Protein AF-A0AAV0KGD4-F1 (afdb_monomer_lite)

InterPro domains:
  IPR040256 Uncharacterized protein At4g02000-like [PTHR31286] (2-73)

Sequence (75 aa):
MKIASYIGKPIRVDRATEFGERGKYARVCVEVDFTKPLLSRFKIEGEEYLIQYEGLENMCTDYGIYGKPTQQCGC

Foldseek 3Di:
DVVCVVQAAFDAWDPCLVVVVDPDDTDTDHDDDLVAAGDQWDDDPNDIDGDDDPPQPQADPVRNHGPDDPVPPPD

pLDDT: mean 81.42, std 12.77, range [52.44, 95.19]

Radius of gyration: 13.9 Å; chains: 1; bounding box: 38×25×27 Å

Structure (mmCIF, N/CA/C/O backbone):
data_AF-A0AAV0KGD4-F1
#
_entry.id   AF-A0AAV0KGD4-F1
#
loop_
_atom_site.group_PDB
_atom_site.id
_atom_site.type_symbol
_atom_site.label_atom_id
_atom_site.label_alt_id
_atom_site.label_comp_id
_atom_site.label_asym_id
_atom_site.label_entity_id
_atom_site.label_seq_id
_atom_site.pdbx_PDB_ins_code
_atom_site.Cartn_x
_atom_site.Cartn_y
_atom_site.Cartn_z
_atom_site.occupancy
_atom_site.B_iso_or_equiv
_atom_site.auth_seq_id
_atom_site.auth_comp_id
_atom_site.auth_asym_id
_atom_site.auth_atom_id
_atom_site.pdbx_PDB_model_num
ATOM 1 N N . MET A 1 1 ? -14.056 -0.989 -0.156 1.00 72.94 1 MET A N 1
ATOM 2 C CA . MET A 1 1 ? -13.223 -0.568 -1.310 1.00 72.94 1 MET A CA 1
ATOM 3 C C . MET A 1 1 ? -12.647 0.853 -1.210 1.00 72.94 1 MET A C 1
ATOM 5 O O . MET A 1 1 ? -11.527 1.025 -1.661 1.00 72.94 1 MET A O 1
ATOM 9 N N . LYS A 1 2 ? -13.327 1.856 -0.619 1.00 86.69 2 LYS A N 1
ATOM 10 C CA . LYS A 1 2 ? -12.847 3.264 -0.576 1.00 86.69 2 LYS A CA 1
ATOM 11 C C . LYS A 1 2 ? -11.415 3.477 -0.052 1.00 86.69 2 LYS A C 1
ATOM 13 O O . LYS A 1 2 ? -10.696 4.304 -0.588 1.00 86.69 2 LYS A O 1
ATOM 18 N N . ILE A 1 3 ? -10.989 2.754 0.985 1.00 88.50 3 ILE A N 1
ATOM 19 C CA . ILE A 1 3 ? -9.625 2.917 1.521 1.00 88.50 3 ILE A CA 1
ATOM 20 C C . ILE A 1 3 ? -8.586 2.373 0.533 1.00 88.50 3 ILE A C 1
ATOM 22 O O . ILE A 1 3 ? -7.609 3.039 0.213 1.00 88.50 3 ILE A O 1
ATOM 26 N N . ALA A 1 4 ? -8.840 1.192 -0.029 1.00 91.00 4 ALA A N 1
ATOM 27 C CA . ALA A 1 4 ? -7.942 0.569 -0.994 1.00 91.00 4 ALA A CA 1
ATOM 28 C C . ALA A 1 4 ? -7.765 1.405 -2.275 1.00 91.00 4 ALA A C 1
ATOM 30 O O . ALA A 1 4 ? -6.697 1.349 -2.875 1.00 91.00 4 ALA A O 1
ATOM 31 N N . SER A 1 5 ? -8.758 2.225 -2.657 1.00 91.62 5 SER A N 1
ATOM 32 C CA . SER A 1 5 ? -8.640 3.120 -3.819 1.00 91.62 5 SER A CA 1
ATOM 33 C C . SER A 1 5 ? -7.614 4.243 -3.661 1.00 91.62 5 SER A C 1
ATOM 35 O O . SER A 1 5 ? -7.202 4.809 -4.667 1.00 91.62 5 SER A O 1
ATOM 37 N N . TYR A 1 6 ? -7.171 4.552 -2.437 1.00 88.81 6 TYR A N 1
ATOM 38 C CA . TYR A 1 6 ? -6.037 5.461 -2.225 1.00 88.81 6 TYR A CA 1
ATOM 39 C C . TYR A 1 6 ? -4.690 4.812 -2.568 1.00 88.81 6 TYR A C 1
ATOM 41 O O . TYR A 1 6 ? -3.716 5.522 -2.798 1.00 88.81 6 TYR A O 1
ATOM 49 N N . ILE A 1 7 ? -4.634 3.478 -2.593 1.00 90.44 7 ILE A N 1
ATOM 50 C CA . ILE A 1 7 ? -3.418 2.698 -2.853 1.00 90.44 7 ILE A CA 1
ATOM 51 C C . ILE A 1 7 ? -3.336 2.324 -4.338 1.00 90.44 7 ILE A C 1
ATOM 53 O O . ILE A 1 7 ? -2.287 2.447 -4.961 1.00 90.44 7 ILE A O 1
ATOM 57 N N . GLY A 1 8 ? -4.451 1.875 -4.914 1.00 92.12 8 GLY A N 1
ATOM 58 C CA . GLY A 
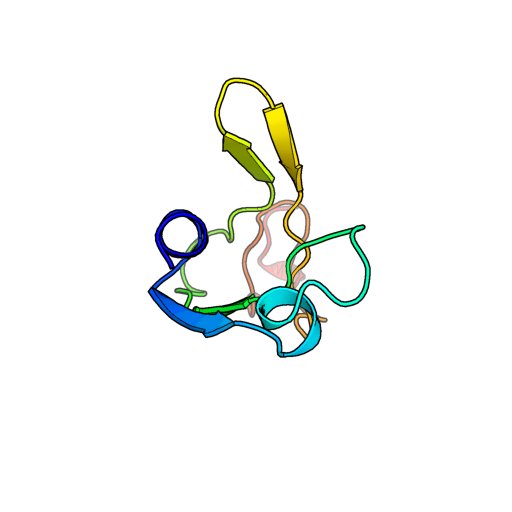1 8 ? -4.549 1.436 -6.304 1.00 92.12 8 GLY A CA 1
ATOM 59 C C . GLY A 1 8 ? -5.979 1.044 -6.652 1.00 92.12 8 GLY A C 1
ATOM 60 O O . GLY A 1 8 ? -6.893 1.248 -5.859 1.00 92.12 8 GLY A O 1
ATOM 61 N N . LYS A 1 9 ? -6.214 0.455 -7.824 1.00 94.81 9 LYS A N 1
ATOM 62 C CA . LYS A 1 9 ? -7.560 -0.000 -8.194 1.00 94.81 9 LYS A CA 1
ATOM 63 C C . LYS A 1 9 ? -7.905 -1.270 -7.400 1.00 94.81 9 LYS A C 1
ATOM 65 O O . LYS A 1 9 ? -7.253 -2.293 -7.599 1.00 94.81 9 LYS A O 1
ATOM 70 N N . PRO A 1 10 ? -8.910 -1.258 -6.506 1.00 94.25 10 PRO A N 1
ATOM 71 C CA . PRO A 1 10 ? -9.215 -2.422 -5.680 1.00 94.25 10 PRO A CA 1
ATOM 72 C C . PRO A 1 10 ? -9.763 -3.578 -6.512 1.00 94.25 10 PRO A C 1
ATOM 74 O O . PRO A 1 10 ? -10.674 -3.388 -7.315 1.00 94.25 10 PRO A O 1
ATOM 77 N N . ILE A 1 11 ? -9.231 -4.776 -6.280 1.00 95.19 11 ILE A N 1
ATOM 78 C CA . ILE A 1 11 ? -9.625 -6.003 -6.978 1.00 95.19 11 ILE A CA 1
ATOM 79 C C . ILE A 1 11 ? -10.426 -6.907 -6.047 1.00 95.19 11 ILE A C 1
ATOM 81 O O . ILE A 1 11 ? -11.512 -7.362 -6.399 1.00 95.19 11 ILE A O 1
ATOM 85 N N . ARG A 1 12 ? -9.901 -7.169 -4.845 1.00 93.69 12 ARG A N 1
ATOM 86 C CA . ARG A 1 12 ? -10.512 -8.109 -3.898 1.00 93.69 12 ARG A CA 1
ATOM 87 C C . ARG A 1 12 ? -10.078 -7.817 -2.469 1.00 93.69 12 ARG A C 1
ATOM 89 O O . ARG A 1 12 ? -8.924 -7.474 -2.243 1.00 93.69 12 ARG A O 1
ATOM 96 N N . VAL A 1 13 ? -10.983 -7.987 -1.514 1.00 91.88 13 VAL A N 1
ATOM 97 C CA . VAL A 1 13 ? -10.662 -7.952 -0.080 1.00 91.88 13 VAL A CA 1
ATOM 98 C C . VAL A 1 13 ? -10.323 -9.369 0.374 1.00 91.88 13 VAL A C 1
ATOM 100 O O . VAL A 1 13 ? -10.956 -10.325 -0.072 1.00 91.88 13 VAL A O 1
ATOM 103 N N . ASP A 1 14 ? -9.291 -9.522 1.202 1.00 91.19 14 ASP A N 1
ATOM 104 C CA . ASP A 1 14 ? -8.963 -10.827 1.772 1.00 91.19 14 ASP A CA 1
ATOM 105 C C . ASP A 1 14 ? -10.124 -11.360 2.622 1.00 91.19 14 ASP A C 1
ATOM 107 O O . ASP A 1 14 ? -10.797 -10.596 3.312 1.00 91.19 14 ASP A O 1
ATOM 111 N N . ARG A 1 
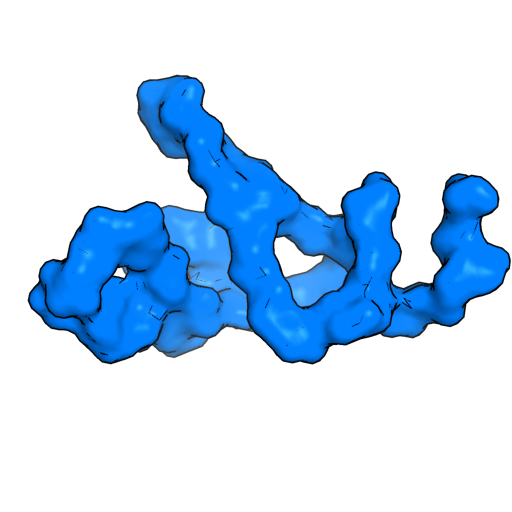15 ? -10.336 -12.678 2.607 1.00 90.62 15 ARG A N 1
ATOM 112 C CA . ARG A 1 15 ? -11.465 -13.313 3.291 1.00 90.62 15 ARG A CA 1
ATOM 113 C C . ARG A 1 15 ? -11.461 -13.021 4.794 1.00 90.62 15 ARG A C 1
ATOM 115 O O . ARG A 1 15 ? -12.494 -12.654 5.339 1.00 90.62 15 ARG A O 1
ATOM 122 N N . ALA A 1 16 ? -10.311 -13.114 5.460 1.00 89.44 16 ALA A N 1
ATOM 123 C CA . ALA A 1 16 ? -10.238 -12.841 6.893 1.00 89.44 16 ALA A CA 1
ATOM 124 C C . ALA A 1 16 ? -10.519 -11.359 7.197 1.00 89.44 16 ALA A C 1
ATOM 126 O O . ALA A 1 16 ? -11.152 -11.037 8.199 1.00 89.44 16 ALA A O 1
ATOM 127 N N . THR A 1 17 ? -10.118 -10.459 6.291 1.00 89.00 17 THR A N 1
ATOM 128 C CA . THR A 1 17 ? -10.454 -9.028 6.386 1.00 89.00 17 THR A CA 1
ATOM 129 C C . THR A 1 17 ? -11.948 -8.778 6.153 1.00 89.00 17 THR A C 1
ATOM 131 O O . THR A 1 17 ? -12.541 -7.958 6.847 1.00 89.00 17 THR A O 1
ATOM 134 N N . GLU A 1 18 ? -12.571 -9.489 5.212 1.00 88.44 18 GLU A N 1
ATOM 135 C CA . GLU A 1 18 ? -14.001 -9.381 4.895 1.00 88.44 18 GLU A CA 1
ATOM 136 C C . GLU A 1 18 ? -14.893 -9.875 6.042 1.00 88.44 18 GLU A C 1
ATOM 138 O O . GLU A 1 18 ? -15.861 -9.207 6.398 1.00 88.44 18 GLU A O 1
ATOM 143 N N . PHE A 1 19 ? -14.540 -11.007 6.657 1.00 87.69 19 PHE A N 1
ATOM 144 C CA . PHE A 1 19 ? -15.287 -11.588 7.776 1.00 87.69 19 PHE A CA 1
ATOM 145 C C . PHE A 1 19 ? -14.879 -11.026 9.148 1.00 87.69 19 PHE A C 1
ATOM 147 O O . PHE A 1 19 ? -15.465 -11.401 10.162 1.00 87.69 19 PHE A O 1
ATOM 154 N N . GLY A 1 20 ? -13.891 -10.126 9.207 1.00 84.44 20 GLY A N 1
ATOM 155 C CA . GLY A 1 20 ? -13.389 -9.570 10.468 1.00 84.44 20 GLY A CA 1
ATOM 156 C C . GLY A 1 20 ? -12.700 -10.607 11.366 1.00 84.44 20 GLY A C 1
ATOM 157 O O . GLY A 1 20 ? -12.601 -10.428 12.582 1.00 84.44 20 GLY A O 1
ATOM 158 N N . GLU A 1 21 ? -12.217 -11.704 10.784 1.00 77.44 21 GLU A N 1
ATOM 159 C CA . GLU A 1 21 ? -11.581 -12.815 11.485 1.00 77.44 21 GLU A CA 1
ATOM 160 C C . GLU A 1 21 ? -10.111 -12.461 11.783 1.00 77.44 21 GLU A C 1
ATOM 162 O O . GLU A 1 21 ? -9.211 -12.776 11.014 1.00 77.44 21 GLU A O 1
ATOM 167 N N . ARG A 1 22 ? -9.873 -11.821 12.941 1.00 58.00 22 ARG A N 1
ATOM 168 C CA . ARG A 1 22 ? -8.586 -11.326 13.503 1.00 58.00 22 ARG A CA 1
ATOM 169 C C . ARG A 1 22 ? -8.175 -9.909 13.072 1.00 58.00 22 ARG A C 1
ATOM 171 O O . ARG A 1 22 ? -7.624 -9.675 12.004 1.00 58.00 22 ARG A O 1
ATOM 178 N N . GLY A 1 23 ? -8.326 -8.966 14.005 1.00 68.19 23 GLY A N 1
ATOM 179 C CA . GLY A 1 23 ? -7.932 -7.562 13.857 1.00 68.19 23 GLY A CA 1
ATOM 180 C C . GLY A 1 23 ? -6.478 -7.282 14.242 1.00 68.19 23 GLY A C 1
ATOM 181 O O . GLY A 1 23 ? -6.180 -7.024 15.406 1.00 68.19 23 GLY A O 1
ATOM 182 N N . LYS A 1 24 ? -5.578 -7.287 13.254 1.00 82.69 24 LYS A N 1
ATOM 183 C CA . LYS A 1 24 ? -4.257 -6.627 13.354 1.00 82.69 24 LYS A CA 1
ATOM 184 C C . LYS A 1 24 ? -3.912 -5.777 12.133 1.00 82.69 24 LYS A C 1
ATOM 186 O O . LYS A 1 24 ? -3.177 -4.809 12.267 1.00 82.69 24 LYS A O 1
ATOM 191 N N . TYR A 1 25 ? -4.430 -6.130 10.963 1.00 87.06 25 TYR A N 1
ATOM 192 C CA . TYR A 1 25 ? -4.242 -5.400 9.714 1.00 87.06 25 TYR A CA 1
ATOM 193 C C . TYR A 1 25 ? -5.380 -5.749 8.752 1.00 87.06 25 TYR A C 1
ATOM 195 O O . TYR A 1 25 ? -6.049 -6.768 8.920 1.00 87.06 25 TYR A O 1
ATOM 203 N N . ALA A 1 26 ? -5.586 -4.908 7.742 1.00 90.31 26 ALA A N 1
ATOM 204 C CA . ALA A 1 26 ? -6.456 -5.207 6.613 1.00 90.31 26 ALA A CA 1
ATOM 205 C C . ALA A 1 26 ? -5.597 -5.673 5.434 1.00 90.31 26 ALA A C 1
ATOM 207 O O . ALA A 1 26 ? -4.571 -5.059 5.140 1.00 90.31 26 ALA A O 1
ATOM 208 N N . ARG A 1 27 ? -6.014 -6.738 4.746 1.00 92.44 27 ARG A N 1
ATOM 209 C CA . ARG A 1 27 ? -5.341 -7.249 3.546 1.00 92.44 27 ARG A CA 1
ATOM 210 C C . ARG A 1 27 ? -6.260 -7.111 2.337 1.00 92.44 27 ARG A C 1
ATOM 212 O O . ARG A 1 27 ? -7.436 -7.473 2.371 1.00 92.44 27 ARG A O 1
ATOM 219 N N . VAL A 1 28 ? -5.725 -6.541 1.262 1.00 93.31 28 VAL A N 1
ATOM 220 C CA . VAL A 1 28 ? -6.479 -6.227 0.046 1.00 93.31 28 VAL A CA 1
ATOM 221 C C . VAL A 1 28 ? -5.602 -6.416 -1.187 1.00 93.31 28 VAL A C 1
ATOM 223 O O . VAL A 1 28 ? -4.431 -6.052 -1.192 1.00 93.31 28 VAL A O 1
ATOM 226 N N . CYS A 1 29 ? -6.182 -6.978 -2.243 1.00 93.50 29 CYS A N 1
ATOM 227 C CA . CYS A 1 29 ? -5.584 -7.033 -3.568 1.00 93.50 29 CYS A CA 1
ATOM 228 C C . CYS A 1 29 ? -5.948 -5.755 -4.329 1.00 93.50 29 CYS A C 1
ATOM 230 O O . CYS A 1 29 ? -7.133 -5.454 -4.512 1.00 93.50 29 CYS A O 1
ATOM 232 N N . VAL A 1 30 ? -4.935 -5.030 -4.794 1.00 93.75 30 VAL A N 1
ATOM 233 C CA . VAL A 1 30 ? -5.068 -3.819 -5.611 1.00 93.75 30 VAL A CA 1
ATOM 234 C C . VAL A 1 30 ? -4.215 -3.954 -6.869 1.00 93.75 30 VAL A C 1
ATOM 236 O O . VAL A 1 30 ? -3.156 -4.574 -6.846 1.00 93.75 30 VAL A O 1
ATOM 239 N N . GLU A 1 31 ? -4.678 -3.372 -7.966 1.00 93.12 31 GLU A N 1
ATOM 240 C CA . GLU A 1 31 ? -3.882 -3.152 -9.170 1.00 93.12 31 GLU A CA 1
ATOM 241 C C . GLU A 1 31 ? -3.146 -1.812 -9.023 1.00 93.12 31 GLU A C 1
ATOM 243 O O . GLU A 1 31 ? -3.757 -0.788 -8.697 1.00 93.12 31 GLU A O 1
ATOM 248 N N . VAL A 1 32 ? -1.827 -1.841 -9.217 1.00 89.12 32 VAL A N 1
ATOM 249 C CA . VAL A 1 32 ? -0.9
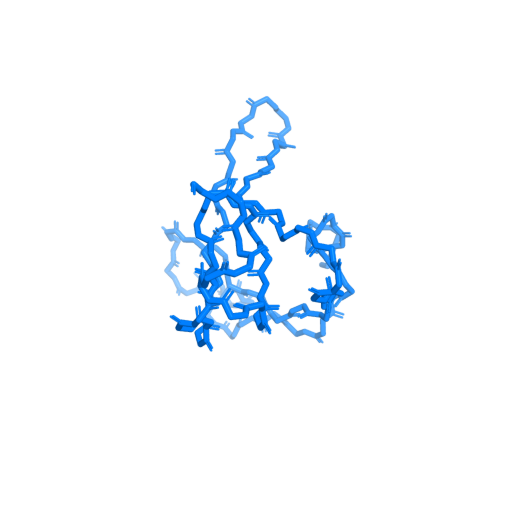12 -0.704 -9.039 1.00 89.12 32 VAL A CA 1
ATOM 250 C C . VAL A 1 32 ? -0.010 -0.553 -10.259 1.00 89.12 32 VAL A C 1
ATOM 252 O O . VAL A 1 32 ? 0.273 -1.518 -10.967 1.00 89.12 32 VAL A O 1
ATOM 255 N N . ASP A 1 33 ? 0.444 0.672 -10.500 1.00 87.12 33 ASP A N 1
ATOM 256 C CA . ASP A 1 33 ? 1.338 1.015 -11.604 1.00 87.12 33 ASP A CA 1
ATOM 257 C C . ASP A 1 33 ? 2.801 0.962 -11.137 1.00 87.12 33 ASP A C 1
ATOM 259 O O . ASP A 1 33 ? 3.268 1.862 -10.441 1.00 87.12 33 ASP A O 1
ATOM 263 N N . PHE A 1 34 ? 3.536 -0.080 -11.538 1.00 83.19 34 PHE A N 1
ATOM 264 C CA . PHE A 1 34 ? 4.947 -0.263 -11.170 1.00 83.19 34 PHE A CA 1
ATOM 265 C C . PHE A 1 34 ? 5.909 0.735 -11.829 1.00 83.19 34 PHE A C 1
ATOM 267 O O . PHE A 1 34 ? 7.081 0.786 -11.457 1.00 83.19 34 PHE A O 1
ATOM 274 N N . THR A 1 35 ? 5.451 1.541 -12.794 1.00 81.94 35 THR A N 1
ATOM 275 C CA . THR A 1 35 ? 6.275 2.622 -13.360 1.00 81.94 35 THR A CA 1
ATOM 276 C C . THR A 1 35 ? 6.424 3.802 -12.399 1.00 81.94 35 THR A C 1
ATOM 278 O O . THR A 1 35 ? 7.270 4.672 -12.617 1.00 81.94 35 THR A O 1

--------------------

### Exercise instructions
Please copy, word for word, every line from the first line of the records through the line containing "pLDDT: mean 81.42, std", with both of those lines included and nothing else.

### Response area
Protein AF-A0AAV0KGD4-F1 (afdb_monomer_lite)

InterPro domains:
  IPR040256 Uncharacterized protein At4g02000-like [PTHR31286] (2-73)

Sequence (75 aa):
MKIASYIGKPIRVDRATEFGERGKYARVCVEVDFTKPLLSRFKIEGEEYLIQYEGLENMCTDYGIYGKPTQQCGC

Foldseek 3Di:
DVVCVVQAAFDAWDPCLVVVVDPDDTDTDHDDDLVAAGDQWDDDPNDIDGDDDPPQPQADPVRNHGPDDPVPPPD

pLDDT: mean 81.42, std 12.77, range [52.44, 95.19]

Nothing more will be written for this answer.